Ursachen und Risikofaktoren
- Unzureichender oder fehlender Impfschutz gegen Rotlauf
- Stress, hohe Belegdichte, hygienische Mängel
- Kontakt zu Trägertieren (Schweine, Nager, Vögel)
- Verletzungen der Haut als Eintrittspforte
- Immunologische Reaktion auf persistierende Bakterienantigene im Gelenk
Orthopädische Relevanz
Die chronische Rotlaufarthritis führt zu bleibenden Gelenkschäden, Fehlbelastungen und Sekundärproblemen wie Klauenveränderungen, Muskelatrophie oder Wirbelsäulenüberlastung. Betroffene Zuchttiere zeigen oft eingeschränkte Fortbewegung, Aufstehprobleme und Nutzungsdauerverluste. Neben der medikamentellen Therapie durch den Tierarzt können orthopädische Hilfsmittel wie stützende Bandagen oder entlastende Orthesen den Bewegungsapparat unterstützen, insbesondere bei wertvollen Zucht- oder Heimtierschweinen mit chronischen Gelenkveränderungen.
Diagnose und Therapie
Die Diagnose erfolgt durch den Tierarzt anhand von Klinik, Gelenkpunktion, Bildgebung und serologischen Nachweisen. Die Behandlung umfasst Antibiotika, Entzündungshemmer und begleitende physiotherapeutische Maßnahmen. Bei chronischen Verläufen steht die Erhaltung der Lebensqualität im Vordergrund.
Mögliche Symptome
- Lahmheit an einer oder mehreren Gliedmaßen
- Geschwollene, warme Gelenke
- Steifer Gang, verkürzte Schrittlänge
- Aufstehprobleme und vermehrtes Liegen
- Schmerzäußerungen bei Bewegung
- Muskelatrophie an betroffenen Gliedmaßen
- Gewichtsverlust und reduzierte Futteraufnahme
- Fehlstellungen und Klauenveränderungen im chronischen Verlauf
Orthopädische Indikationen
- Stützbandagen zur Entlastung chronisch entzündeter Karpal- oder Tarsalgelenke
- Orthesen zur Stabilisierung bei ankylosierenden Gelenkveränderungen
- Orthopädische Hilfsmittel zur Kompensation von Fehlbelastungen
- Unterstützende Versorgung bei Zucht- und Heimtierschweinen mit chronischer Arthritis
- Begleitende Versorgung während physiotherapeutischer Rehabilitation
Häufige Fragen
Ist Rotlaufarthritis beim Schwein heilbar?
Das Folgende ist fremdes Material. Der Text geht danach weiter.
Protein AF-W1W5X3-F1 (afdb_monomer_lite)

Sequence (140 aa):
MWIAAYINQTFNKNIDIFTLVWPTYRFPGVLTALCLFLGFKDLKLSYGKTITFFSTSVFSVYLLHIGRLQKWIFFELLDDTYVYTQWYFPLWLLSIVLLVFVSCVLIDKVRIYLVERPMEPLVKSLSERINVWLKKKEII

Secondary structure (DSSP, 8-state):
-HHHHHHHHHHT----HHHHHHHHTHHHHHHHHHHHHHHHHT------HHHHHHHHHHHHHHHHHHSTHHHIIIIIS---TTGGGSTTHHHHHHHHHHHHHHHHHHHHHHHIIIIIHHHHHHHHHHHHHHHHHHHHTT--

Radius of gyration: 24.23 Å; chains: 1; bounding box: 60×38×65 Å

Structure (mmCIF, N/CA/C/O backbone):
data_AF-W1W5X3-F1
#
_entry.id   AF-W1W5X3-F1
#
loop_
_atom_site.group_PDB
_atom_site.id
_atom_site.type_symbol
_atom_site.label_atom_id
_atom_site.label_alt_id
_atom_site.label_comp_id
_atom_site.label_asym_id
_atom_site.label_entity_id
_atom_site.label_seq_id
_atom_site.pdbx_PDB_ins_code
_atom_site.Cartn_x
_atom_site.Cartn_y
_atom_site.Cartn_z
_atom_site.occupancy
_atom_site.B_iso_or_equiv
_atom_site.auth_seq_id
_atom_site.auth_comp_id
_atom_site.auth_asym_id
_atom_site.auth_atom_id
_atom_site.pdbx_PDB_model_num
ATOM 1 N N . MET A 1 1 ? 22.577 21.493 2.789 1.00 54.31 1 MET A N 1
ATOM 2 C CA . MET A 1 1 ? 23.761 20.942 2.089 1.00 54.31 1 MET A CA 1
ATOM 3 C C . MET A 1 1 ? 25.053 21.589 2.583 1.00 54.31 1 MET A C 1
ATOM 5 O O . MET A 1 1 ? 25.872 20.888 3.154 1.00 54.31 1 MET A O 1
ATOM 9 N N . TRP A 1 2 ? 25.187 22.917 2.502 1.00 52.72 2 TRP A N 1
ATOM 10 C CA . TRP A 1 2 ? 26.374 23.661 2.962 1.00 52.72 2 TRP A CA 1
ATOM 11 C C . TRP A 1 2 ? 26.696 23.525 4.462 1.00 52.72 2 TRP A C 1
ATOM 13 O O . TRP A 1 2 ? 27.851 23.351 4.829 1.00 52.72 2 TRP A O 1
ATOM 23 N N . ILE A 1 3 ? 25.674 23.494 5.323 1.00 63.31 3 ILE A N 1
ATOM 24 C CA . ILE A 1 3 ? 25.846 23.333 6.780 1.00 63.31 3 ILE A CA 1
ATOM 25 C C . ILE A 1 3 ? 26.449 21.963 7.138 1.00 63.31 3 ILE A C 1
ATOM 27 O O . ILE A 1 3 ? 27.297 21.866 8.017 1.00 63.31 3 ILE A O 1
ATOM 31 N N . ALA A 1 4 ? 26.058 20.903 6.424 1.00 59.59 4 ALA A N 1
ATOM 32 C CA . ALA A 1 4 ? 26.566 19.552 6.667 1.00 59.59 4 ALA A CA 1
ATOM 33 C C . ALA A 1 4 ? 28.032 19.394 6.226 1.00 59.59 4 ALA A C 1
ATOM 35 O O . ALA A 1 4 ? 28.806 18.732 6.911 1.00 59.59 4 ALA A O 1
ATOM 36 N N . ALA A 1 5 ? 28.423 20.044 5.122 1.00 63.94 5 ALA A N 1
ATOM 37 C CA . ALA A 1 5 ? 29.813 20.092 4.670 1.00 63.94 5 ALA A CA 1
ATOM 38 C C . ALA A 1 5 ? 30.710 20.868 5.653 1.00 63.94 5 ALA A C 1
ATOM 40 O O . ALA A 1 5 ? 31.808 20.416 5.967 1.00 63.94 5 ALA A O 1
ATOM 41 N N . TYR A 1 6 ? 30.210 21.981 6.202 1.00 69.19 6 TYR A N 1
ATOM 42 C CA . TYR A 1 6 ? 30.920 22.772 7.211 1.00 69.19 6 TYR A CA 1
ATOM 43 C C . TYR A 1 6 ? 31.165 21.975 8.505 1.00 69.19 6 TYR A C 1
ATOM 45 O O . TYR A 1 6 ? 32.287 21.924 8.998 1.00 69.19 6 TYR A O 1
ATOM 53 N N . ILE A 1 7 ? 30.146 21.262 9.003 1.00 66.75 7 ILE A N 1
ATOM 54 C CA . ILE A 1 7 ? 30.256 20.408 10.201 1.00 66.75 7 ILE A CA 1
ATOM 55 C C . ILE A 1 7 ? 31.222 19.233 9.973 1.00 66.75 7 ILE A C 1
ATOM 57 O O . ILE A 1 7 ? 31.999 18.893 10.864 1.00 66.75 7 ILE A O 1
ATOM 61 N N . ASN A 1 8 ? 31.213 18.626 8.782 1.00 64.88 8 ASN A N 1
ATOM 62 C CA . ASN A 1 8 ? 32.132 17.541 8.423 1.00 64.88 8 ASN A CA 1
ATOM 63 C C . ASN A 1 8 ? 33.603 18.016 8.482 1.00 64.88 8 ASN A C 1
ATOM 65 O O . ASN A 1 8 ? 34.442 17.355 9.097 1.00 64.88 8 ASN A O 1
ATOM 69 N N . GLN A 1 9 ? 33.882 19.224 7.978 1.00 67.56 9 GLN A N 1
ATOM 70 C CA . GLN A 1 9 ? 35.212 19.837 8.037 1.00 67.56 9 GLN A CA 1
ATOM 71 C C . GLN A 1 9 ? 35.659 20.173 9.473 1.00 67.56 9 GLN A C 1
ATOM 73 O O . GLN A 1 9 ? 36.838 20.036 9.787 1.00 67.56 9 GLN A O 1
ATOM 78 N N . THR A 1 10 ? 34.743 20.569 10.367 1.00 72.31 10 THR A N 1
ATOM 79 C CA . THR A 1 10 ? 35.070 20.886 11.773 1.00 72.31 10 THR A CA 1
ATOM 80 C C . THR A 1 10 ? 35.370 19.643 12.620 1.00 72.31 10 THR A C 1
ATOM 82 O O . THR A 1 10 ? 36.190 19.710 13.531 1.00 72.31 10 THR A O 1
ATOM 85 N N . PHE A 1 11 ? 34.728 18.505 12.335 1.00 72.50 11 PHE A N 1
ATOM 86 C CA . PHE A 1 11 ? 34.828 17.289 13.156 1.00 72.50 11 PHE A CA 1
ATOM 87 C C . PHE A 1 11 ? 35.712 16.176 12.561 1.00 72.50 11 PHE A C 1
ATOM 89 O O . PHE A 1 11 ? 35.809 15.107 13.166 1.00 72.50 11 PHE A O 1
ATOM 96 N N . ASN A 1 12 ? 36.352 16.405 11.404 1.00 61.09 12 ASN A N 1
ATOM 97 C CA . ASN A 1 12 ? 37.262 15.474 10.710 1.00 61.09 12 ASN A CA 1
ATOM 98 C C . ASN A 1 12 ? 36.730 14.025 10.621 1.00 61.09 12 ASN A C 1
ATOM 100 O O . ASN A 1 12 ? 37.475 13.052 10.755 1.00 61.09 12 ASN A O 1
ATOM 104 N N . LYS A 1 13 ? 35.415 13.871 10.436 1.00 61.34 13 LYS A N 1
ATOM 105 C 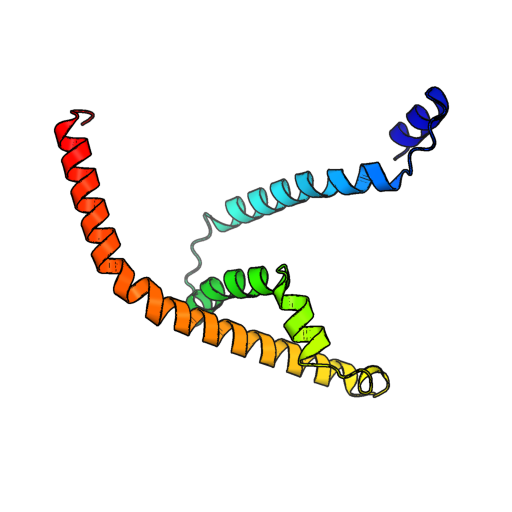CA . LYS A 1 13 ? 34.751 12.580 10.228 1.00 61.34 13 LYS A CA 1
ATOM 106 C C . LYS A 1 13 ? 34.230 12.538 8.806 1.00 61.34 13 LYS A C 1
ATOM 108 O O . LYS A 1 13 ? 33.437 13.389 8.437 1.00 61.34 13 LYS A O 1
ATOM 113 N N . ASN A 1 14 ? 34.618 11.515 8.049 1.00 62.00 14 ASN A N 1
ATOM 114 C CA . ASN A 1 14 ? 34.189 11.297 6.668 1.00 62.00 14 ASN A CA 1
ATOM 115 C C . ASN A 1 14 ? 32.725 10.807 6.631 1.00 62.00 14 ASN A C 1
ATOM 117 O O . ASN A 1 14 ? 32.448 9.627 6.451 1.00 62.00 14 ASN A O 1
ATOM 121 N N . ILE A 1 15 ? 31.783 11.701 6.942 1.00 61.84 15 ILE A N 1
ATOM 122 C CA . ILE A 1 15 ? 30.346 11.414 6.889 1.00 61.84 15 ILE A CA 1
ATOM 123 C C . ILE A 1 15 ? 29.876 11.677 5.463 1.00 61.84 15 ILE A C 1
ATOM 125 O O . ILE A 1 15 ? 29.835 12.830 5.024 1.00 61.84 15 ILE A O 1
ATOM 129 N N . ASP A 1 16 ? 29.512 10.617 4.747 1.00 61.16 16 ASP A N 1
ATOM 130 C CA . ASP A 1 16 ? 28.950 10.720 3.405 1.00 61.16 16 ASP A CA 1
ATOM 131 C C . ASP A 1 16 ? 27.728 11.646 3.427 1.00 61.16 16 ASP A C 1
ATOM 133 O O . ASP A 1 16 ? 26.737 11.367 4.104 1.00 61.16 16 ASP A O 1
ATOM 137 N N . ILE A 1 17 ? 27.765 12.743 2.666 1.00 60.38 17 ILE A N 1
ATOM 138 C CA . ILE A 1 17 ? 26.702 13.771 2.609 1.00 60.38 17 ILE A CA 1
ATOM 139 C C . ILE A 1 17 ? 25.323 13.149 2.305 1.00 60.38 17 ILE A C 1
ATOM 141 O O . ILE A 1 17 ? 24.284 13.635 2.761 1.00 60.38 17 ILE A O 1
ATOM 145 N N . PHE A 1 18 ? 25.314 12.026 1.586 1.00 57.19 18 PHE A N 1
ATOM 146 C CA . PHE A 1 18 ? 24.121 11.260 1.240 1.00 57.19 18 PHE A CA 1
ATOM 147 C C . PHE A 1 18 ? 23.440 10.594 2.447 1.00 57.19 18 PHE A C 1
ATOM 149 O O . PHE A 1 18 ? 22.217 10.456 2.450 1.00 57.19 18 PHE A O 1
ATOM 156 N N . THR A 1 19 ? 24.179 10.252 3.505 1.00 58.53 19 THR A N 1
ATOM 157 C CA . THR A 1 19 ? 23.615 9.613 4.710 1.00 58.53 19 THR A CA 1
ATOM 158 C C . THR A 1 19 ? 22.698 10.538 5.508 1.00 58.53 19 THR A C 1
ATOM 160 O O . THR A 1 19 ? 21.808 10.048 6.195 1.00 58.53 19 THR A O 1
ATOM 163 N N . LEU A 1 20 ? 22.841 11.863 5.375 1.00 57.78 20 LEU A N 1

Die akute Rotlaufinfektion ist bei rechtzeitiger tierärztlicher Behandlung meist gut therapierbar. Die chronische Rotlaufarthritis hingegen führt oft zu dauerhaften Gelenkveränderungen, die nicht vollständig rückgängig gemacht werden können. Ziel ist dann, Schmerzen zu lindern und die Beweglichkeit zu erhalten.
Können orthopädische Hilfsmittel bei chronischer Rotlaufarthritis helfen?
Ja, individuell angepasste Bandagen und Orthesen können betroffene Gelenke stabilisieren, Fehlbelastungen ausgleichen und die Lebensqualität verbessern. Besonders bei Zuchttieren oder Minipigs als Heimtieren ist die orthopädische Versorgung eine sinnvolle Ergänzung zur tierärztlichen Therapie.
Wie kann man Rotlaufarthritis vorbeugen?
Die wichtigste Vorbeugemaßnahme ist die regelmäßige Impfung gegen Rotlauf, kombiniert mit guter Stallhygiene, Stressreduktion und Schutz vor Verletzungen. Bei Verdacht auf eine akute Rotlaufinfektion sollte sofort ein Tierarzt hinzugezogen werden, um chronische Gelenkschäden zu vermeiden.